MIO: A Foundation Model on Multimodal Tokens

Zekun Wang,King Zhu,Chunpu Xu,Wangchunshu Zhou,Jiaheng Liu,Yibo Zhang,Jiashuo Wang,Ning Shi,Siyu Li,Yizhi Li,Haoran Que,Zhaoxiang Zhang,Yuanxing Zhang,Ge Zhang,Ke Xu,Jie Fu,Wenhao Huang

from arxiv, Technical Report. Codes and models are available in https://github.com/MIO-Team/MIO

In this paper, we introduce MIO, a novel foundation model built on multimodal tokens, capable of understanding and generating speech, text, images, and videos in an end-to-end, autoregressive manner.
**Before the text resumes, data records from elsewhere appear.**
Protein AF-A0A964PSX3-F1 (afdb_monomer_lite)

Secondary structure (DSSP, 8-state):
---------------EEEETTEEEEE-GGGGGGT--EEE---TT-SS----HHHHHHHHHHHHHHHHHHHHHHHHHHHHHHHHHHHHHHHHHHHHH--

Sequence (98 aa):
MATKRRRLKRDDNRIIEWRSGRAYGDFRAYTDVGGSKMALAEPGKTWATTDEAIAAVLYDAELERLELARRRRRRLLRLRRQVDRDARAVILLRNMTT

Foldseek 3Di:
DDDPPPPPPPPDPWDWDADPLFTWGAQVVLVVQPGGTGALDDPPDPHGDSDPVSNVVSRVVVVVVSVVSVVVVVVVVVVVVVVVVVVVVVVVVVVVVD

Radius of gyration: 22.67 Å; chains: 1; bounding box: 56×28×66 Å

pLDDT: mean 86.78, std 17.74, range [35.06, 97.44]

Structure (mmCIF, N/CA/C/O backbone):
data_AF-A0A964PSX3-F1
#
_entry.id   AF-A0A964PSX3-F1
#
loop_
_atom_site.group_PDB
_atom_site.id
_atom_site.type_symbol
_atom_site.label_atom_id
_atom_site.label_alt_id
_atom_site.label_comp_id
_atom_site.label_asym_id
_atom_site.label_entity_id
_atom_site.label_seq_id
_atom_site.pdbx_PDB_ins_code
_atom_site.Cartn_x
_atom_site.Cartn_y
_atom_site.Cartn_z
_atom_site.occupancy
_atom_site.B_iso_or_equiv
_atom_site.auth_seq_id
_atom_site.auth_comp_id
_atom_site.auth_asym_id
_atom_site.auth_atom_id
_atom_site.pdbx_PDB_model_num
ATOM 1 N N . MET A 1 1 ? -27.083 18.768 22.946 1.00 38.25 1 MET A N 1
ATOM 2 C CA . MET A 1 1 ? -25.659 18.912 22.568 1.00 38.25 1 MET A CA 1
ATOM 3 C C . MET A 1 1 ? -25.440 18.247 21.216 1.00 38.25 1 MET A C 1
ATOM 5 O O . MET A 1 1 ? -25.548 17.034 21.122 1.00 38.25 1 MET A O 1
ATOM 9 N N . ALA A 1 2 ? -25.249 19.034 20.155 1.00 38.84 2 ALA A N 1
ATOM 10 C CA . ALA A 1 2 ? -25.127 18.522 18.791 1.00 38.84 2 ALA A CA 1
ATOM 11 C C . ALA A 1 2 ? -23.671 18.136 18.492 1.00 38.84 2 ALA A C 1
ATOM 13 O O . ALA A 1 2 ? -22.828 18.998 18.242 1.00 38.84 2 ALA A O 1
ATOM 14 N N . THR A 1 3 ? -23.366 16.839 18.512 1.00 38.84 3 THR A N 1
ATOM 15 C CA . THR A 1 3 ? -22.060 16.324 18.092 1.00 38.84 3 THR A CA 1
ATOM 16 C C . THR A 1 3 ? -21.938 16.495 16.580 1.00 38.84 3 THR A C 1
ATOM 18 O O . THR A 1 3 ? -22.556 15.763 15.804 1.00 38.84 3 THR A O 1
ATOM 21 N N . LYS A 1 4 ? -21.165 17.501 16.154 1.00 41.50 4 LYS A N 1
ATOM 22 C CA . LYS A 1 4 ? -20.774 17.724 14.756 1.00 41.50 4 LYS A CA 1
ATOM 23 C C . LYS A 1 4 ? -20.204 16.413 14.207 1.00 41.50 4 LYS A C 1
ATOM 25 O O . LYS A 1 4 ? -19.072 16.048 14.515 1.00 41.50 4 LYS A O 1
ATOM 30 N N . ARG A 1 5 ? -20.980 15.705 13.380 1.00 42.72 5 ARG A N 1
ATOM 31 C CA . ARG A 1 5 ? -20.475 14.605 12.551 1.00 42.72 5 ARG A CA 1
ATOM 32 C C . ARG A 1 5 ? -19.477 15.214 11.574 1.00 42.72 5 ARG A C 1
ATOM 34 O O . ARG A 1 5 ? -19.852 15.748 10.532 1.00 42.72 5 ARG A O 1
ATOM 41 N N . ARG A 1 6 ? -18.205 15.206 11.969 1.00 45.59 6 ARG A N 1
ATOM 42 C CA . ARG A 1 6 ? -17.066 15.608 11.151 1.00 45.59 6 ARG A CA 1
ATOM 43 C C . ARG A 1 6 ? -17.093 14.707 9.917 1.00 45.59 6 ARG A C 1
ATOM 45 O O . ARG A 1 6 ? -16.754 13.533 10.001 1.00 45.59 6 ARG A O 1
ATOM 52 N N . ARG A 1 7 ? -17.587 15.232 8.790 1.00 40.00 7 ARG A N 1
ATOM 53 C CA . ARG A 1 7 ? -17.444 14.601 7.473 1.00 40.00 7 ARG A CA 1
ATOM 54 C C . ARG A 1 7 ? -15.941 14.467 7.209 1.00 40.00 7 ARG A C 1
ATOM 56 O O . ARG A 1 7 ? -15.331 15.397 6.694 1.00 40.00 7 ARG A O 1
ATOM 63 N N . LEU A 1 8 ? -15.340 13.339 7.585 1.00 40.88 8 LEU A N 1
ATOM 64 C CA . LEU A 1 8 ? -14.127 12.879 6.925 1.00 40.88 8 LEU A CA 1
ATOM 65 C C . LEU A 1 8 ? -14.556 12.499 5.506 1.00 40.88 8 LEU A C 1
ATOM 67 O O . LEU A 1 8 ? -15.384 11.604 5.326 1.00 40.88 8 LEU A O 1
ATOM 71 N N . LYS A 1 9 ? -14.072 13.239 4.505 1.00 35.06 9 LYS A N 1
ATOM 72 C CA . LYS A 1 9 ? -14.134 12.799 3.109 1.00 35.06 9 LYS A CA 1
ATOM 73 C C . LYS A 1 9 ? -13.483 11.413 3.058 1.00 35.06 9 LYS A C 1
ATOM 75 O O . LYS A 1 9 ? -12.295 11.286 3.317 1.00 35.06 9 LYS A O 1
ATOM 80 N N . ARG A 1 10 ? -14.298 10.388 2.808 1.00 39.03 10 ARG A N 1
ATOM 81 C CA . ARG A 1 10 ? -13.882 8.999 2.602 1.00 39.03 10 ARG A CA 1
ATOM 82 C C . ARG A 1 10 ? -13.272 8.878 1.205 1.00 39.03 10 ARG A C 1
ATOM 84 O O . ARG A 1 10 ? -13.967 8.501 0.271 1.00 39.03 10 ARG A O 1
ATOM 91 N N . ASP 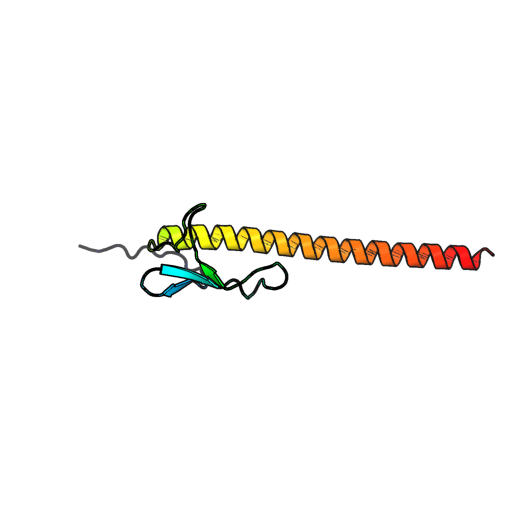A 1 11 ? -11.995 9.216 1.092 1.00 48.22 11 ASP A N 1
ATOM 92 C CA . ASP A 1 11 ? -11.118 8.749 0.005 1.00 48.22 11 ASP A CA 1
ATOM 93 C C . ASP A 1 11 ? -10.588 7.320 0.283 1.00 48.22 11 ASP A C 1
ATOM 95 O O . ASP A 1 11 ? -9.831 6.752 -0.501 1.00 48.22 11 ASP A O 1
ATOM 99 N N . ASP A 1 12 ? -10.974 6.717 1.412 1.00 54.91 12 ASP A N 1
ATOM 100 C CA . ASP A 1 12 ? -10.228 5.624 2.031 1.00 54.91 12 ASP A CA 1
ATOM 101 C C . ASP A 1 12 ? -10.488 4.260 1.381 1.00 54.91 12 ASP A C 1
ATOM 103 O O . ASP A 1 12 ? -11.204 3.414 1.911 1.00 54.91 12 ASP A O 1
ATOM 107 N N . ASN A 1 13 ? -9.801 3.989 0.274 1.00 71.25 13 ASN A N 1
ATOM 108 C CA . ASN A 1 13 ? -9.585 2.636 -0.249 1.00 71.25 13 ASN A CA 1
ATOM 109 C C . ASN A 1 13 ? -8.595 1.826 0.633 1.00 71.25 13 ASN A C 1
ATOM 111 O O . ASN A 1 13 ? -7.845 0.983 0.135 1.00 71.25 13 ASN A O 1
ATOM 115 N N . ARG A 1 14 ? -8.527 2.128 1.941 1.00 82.44 14 ARG A N 1
ATOM 116 C CA . ARG A 1 14 ? -7.658 1.450 2.910 1.00 82.44 14 ARG A CA 1
ATOM 117 C C . ARG A 1 14 ? -8.288 0.118 3.297 1.00 82.44 14 ARG A C 1
ATOM 119 O O . ARG A 1 14 ? -9.441 0.079 3.718 1.00 82.44 14 ARG A O 1
ATOM 126 N N . ILE A 1 15 ? -7.518 -0.962 3.224 1.00 92.12 15 ILE A N 1
ATOM 127 C CA . ILE A 1 15 ? -7.963 -2.291 3.649 1.00 92.12 15 ILE A CA 1
ATOM 128 C C . ILE A 1 15 ? -7.229 -2.640 4.947 1.00 92.12 15 ILE A C 1
ATOM 130 O O . ILE A 1 15 ? -6.185 -3.292 4.931 1.00 92.12 15 ILE A O 1
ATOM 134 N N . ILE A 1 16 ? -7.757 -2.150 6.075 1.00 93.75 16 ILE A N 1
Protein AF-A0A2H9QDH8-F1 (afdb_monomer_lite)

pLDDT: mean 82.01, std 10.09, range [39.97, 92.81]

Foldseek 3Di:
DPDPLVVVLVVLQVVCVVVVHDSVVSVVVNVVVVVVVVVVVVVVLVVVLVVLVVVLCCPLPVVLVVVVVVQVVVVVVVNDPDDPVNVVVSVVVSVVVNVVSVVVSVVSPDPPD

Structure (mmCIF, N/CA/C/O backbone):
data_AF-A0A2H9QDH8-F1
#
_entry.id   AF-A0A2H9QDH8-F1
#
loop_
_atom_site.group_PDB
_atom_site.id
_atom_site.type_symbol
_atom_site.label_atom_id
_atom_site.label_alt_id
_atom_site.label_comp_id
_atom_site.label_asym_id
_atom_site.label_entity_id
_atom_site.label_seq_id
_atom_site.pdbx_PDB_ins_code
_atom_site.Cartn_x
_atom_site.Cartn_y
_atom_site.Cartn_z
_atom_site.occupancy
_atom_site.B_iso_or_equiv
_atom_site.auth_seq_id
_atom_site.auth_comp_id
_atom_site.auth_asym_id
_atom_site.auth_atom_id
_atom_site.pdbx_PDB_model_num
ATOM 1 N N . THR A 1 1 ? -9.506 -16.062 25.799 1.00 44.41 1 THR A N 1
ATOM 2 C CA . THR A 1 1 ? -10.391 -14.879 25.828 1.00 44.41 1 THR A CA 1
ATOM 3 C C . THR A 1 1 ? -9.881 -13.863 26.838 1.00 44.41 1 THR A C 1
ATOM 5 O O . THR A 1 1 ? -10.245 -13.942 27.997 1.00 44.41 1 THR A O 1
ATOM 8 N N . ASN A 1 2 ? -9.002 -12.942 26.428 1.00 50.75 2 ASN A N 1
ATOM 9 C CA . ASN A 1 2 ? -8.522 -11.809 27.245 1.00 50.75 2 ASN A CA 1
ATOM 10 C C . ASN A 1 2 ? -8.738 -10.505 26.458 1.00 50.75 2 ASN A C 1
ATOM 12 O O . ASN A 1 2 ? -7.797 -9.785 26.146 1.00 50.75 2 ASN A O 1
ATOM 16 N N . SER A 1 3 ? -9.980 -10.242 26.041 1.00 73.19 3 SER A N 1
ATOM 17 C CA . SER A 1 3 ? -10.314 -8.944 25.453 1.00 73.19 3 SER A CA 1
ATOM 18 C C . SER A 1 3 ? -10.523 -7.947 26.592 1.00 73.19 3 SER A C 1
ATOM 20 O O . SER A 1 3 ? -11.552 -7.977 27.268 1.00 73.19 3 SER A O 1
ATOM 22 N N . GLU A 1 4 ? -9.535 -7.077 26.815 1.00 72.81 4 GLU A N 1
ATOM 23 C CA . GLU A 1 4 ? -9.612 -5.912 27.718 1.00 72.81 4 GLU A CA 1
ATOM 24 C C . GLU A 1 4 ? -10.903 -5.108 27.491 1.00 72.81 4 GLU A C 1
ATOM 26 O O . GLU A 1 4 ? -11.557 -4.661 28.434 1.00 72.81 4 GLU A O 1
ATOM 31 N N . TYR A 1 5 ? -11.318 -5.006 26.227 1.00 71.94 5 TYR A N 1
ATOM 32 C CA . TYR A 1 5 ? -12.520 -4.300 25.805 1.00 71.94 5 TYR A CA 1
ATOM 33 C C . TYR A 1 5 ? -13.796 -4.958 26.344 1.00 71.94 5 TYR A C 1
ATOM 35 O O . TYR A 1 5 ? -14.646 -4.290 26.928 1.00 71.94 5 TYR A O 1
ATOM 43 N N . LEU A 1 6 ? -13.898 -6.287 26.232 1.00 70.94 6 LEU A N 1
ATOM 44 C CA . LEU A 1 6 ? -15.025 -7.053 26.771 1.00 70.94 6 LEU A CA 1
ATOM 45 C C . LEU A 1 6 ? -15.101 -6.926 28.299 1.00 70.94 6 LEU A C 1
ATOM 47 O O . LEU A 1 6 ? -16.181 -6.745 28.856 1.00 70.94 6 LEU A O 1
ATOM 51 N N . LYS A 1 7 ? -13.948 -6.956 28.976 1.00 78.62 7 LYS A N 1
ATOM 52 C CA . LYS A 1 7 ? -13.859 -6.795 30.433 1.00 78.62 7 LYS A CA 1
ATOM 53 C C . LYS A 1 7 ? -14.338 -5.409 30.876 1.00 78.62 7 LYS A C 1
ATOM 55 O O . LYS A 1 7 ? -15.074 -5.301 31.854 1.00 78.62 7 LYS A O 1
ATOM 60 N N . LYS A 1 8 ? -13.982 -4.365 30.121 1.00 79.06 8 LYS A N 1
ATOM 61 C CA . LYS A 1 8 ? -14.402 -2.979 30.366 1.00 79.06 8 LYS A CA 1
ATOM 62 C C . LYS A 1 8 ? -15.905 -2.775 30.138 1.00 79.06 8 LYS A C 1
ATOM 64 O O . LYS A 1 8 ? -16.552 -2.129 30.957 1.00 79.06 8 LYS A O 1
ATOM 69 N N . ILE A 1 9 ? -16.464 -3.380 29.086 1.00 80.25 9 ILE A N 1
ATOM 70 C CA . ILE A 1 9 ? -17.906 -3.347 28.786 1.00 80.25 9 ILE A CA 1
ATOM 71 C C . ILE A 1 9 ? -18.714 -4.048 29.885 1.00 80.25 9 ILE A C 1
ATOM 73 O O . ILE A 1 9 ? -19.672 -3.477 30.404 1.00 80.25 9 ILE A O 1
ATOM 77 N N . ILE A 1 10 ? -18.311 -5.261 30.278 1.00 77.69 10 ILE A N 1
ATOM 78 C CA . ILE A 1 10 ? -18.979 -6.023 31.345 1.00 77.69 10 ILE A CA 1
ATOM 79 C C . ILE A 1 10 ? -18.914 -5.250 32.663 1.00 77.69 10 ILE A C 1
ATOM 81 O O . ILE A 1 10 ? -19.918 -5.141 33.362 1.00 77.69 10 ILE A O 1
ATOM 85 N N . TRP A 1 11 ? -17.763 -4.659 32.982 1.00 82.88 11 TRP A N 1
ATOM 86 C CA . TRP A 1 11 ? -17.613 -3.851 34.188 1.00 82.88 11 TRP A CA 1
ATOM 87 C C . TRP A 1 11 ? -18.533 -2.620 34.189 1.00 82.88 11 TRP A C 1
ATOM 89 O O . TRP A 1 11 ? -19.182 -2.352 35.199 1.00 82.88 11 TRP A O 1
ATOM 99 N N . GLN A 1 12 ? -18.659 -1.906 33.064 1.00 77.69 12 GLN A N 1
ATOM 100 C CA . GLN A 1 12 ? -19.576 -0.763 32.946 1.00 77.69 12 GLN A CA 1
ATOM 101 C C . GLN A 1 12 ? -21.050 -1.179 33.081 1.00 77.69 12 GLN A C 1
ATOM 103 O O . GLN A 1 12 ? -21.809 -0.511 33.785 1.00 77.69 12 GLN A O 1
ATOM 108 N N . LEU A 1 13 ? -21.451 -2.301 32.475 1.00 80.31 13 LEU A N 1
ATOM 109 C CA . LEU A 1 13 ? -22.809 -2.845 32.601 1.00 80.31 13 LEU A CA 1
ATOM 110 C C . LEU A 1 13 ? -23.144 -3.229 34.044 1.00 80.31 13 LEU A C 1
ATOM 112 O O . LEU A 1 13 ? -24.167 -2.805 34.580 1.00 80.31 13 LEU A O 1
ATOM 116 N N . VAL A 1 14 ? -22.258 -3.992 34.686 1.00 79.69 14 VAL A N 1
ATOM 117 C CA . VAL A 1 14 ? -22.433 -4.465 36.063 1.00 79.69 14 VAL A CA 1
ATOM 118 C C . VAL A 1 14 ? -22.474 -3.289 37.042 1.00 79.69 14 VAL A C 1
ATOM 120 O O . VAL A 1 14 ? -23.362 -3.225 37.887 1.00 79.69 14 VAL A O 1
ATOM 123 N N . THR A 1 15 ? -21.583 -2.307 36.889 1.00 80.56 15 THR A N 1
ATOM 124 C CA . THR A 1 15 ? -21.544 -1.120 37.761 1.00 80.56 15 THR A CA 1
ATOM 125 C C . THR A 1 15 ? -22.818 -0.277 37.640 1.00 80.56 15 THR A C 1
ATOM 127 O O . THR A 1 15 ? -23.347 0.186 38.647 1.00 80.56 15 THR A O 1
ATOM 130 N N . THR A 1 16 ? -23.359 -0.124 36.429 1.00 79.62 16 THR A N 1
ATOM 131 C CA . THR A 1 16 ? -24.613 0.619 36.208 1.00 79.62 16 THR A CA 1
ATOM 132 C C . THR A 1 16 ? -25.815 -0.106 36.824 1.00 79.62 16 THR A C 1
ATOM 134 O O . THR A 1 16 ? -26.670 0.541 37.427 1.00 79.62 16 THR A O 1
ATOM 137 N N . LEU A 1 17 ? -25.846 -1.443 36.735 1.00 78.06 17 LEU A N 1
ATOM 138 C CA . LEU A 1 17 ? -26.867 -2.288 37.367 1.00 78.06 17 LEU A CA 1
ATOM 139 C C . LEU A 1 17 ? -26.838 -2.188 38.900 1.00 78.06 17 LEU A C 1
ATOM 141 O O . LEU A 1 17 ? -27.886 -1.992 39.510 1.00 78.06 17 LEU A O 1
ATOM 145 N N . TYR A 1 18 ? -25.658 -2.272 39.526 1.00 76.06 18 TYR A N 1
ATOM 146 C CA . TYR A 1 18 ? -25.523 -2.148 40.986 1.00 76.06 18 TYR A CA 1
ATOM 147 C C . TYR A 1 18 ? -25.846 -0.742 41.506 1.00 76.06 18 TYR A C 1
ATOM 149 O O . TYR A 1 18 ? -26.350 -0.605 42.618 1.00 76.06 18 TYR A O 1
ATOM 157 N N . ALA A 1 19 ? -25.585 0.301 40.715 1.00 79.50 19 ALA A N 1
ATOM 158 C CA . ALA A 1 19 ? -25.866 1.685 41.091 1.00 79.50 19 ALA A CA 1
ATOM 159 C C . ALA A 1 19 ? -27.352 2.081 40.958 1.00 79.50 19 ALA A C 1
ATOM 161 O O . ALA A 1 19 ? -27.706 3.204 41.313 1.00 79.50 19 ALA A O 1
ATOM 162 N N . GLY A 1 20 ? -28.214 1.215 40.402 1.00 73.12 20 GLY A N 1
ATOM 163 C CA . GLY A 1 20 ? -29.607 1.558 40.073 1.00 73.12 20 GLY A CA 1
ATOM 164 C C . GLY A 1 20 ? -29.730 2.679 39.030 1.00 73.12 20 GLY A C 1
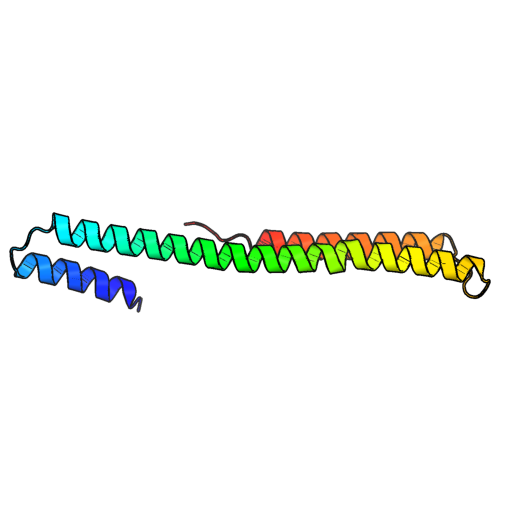ATOM 165 O O . GLY A 1 20 ? -30.797 3.271 38.864 1.00 73.12 20 GLY A O 1
ATOM 166 N N . ALA A 1 21 ? -28.629 2.999 38.347 1.00 70.81 21 ALA A N 1
ATOM 167 C CA . ALA A 1 21 ? -28.558 4.054 37.354 1.00 70.81 21 ALA A CA 1
ATOM 168 C C . ALA A 1 21 ? -29.235 3.606 36.052 1.00 70.81 21 ALA A C 1
ATOM 170 O O . ALA A 1 21 ? -29.341 2.416 35.755 1.00 70.81 21 ALA A O 1
ATOM 171 N N . ASN A 1 22 ? -29.697 4.569 35.252 1.00 76.69 22 ASN A N 1
ATOM 172 C CA . ASN A 1 22 ? -30.408 4.280 34.012 1.00 76.69 22 ASN A CA 1
ATOM 173 C C . ASN A 1 22 ? -29.516 3.480 33.041 1.00 76.69 22 ASN A C 1
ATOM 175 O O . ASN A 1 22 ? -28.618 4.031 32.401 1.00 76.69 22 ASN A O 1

While the emergence of large language models (LLMs) and multimodal large language models (MM-LLMs) propels advancements in artificial general intelligence through their versatile capabilities, they still lack true any-to-any understanding and generation. Recently, the release of GPT-4o has showcased the remarkable potential of any-to-any LLMs for complex real-world tasks, enabling omnidirectional input and output across images, speech, and text. However, it is closed-source and does not support the generation of multimodal interleaved sequences. To address this gap, we present MIO, which is trained on a mixture of discrete tokens across four modalities using causal multimodal modeling. MIO undergoes a four-stage training process: (1) alignment pre-training, (2) interleaved pre-training, (3) speech-enhanced pre-training, and (4) comprehensive supervised fine-tuning on diverse textual, visual, and speech tasks. Our experimental results indicate that MIO exhibits competitive, and in some cases superior, performance compared to previous dual-modal baselines, any-to-any model baselines, and even modality-specific baselines. Moreover, MIO demonstrates advanced capabilities inherent to its any-to-any feature, such as interleaved video-text generation, chain-of-visual-thought reasoning, visual guideline generation, instructional image editing, etc.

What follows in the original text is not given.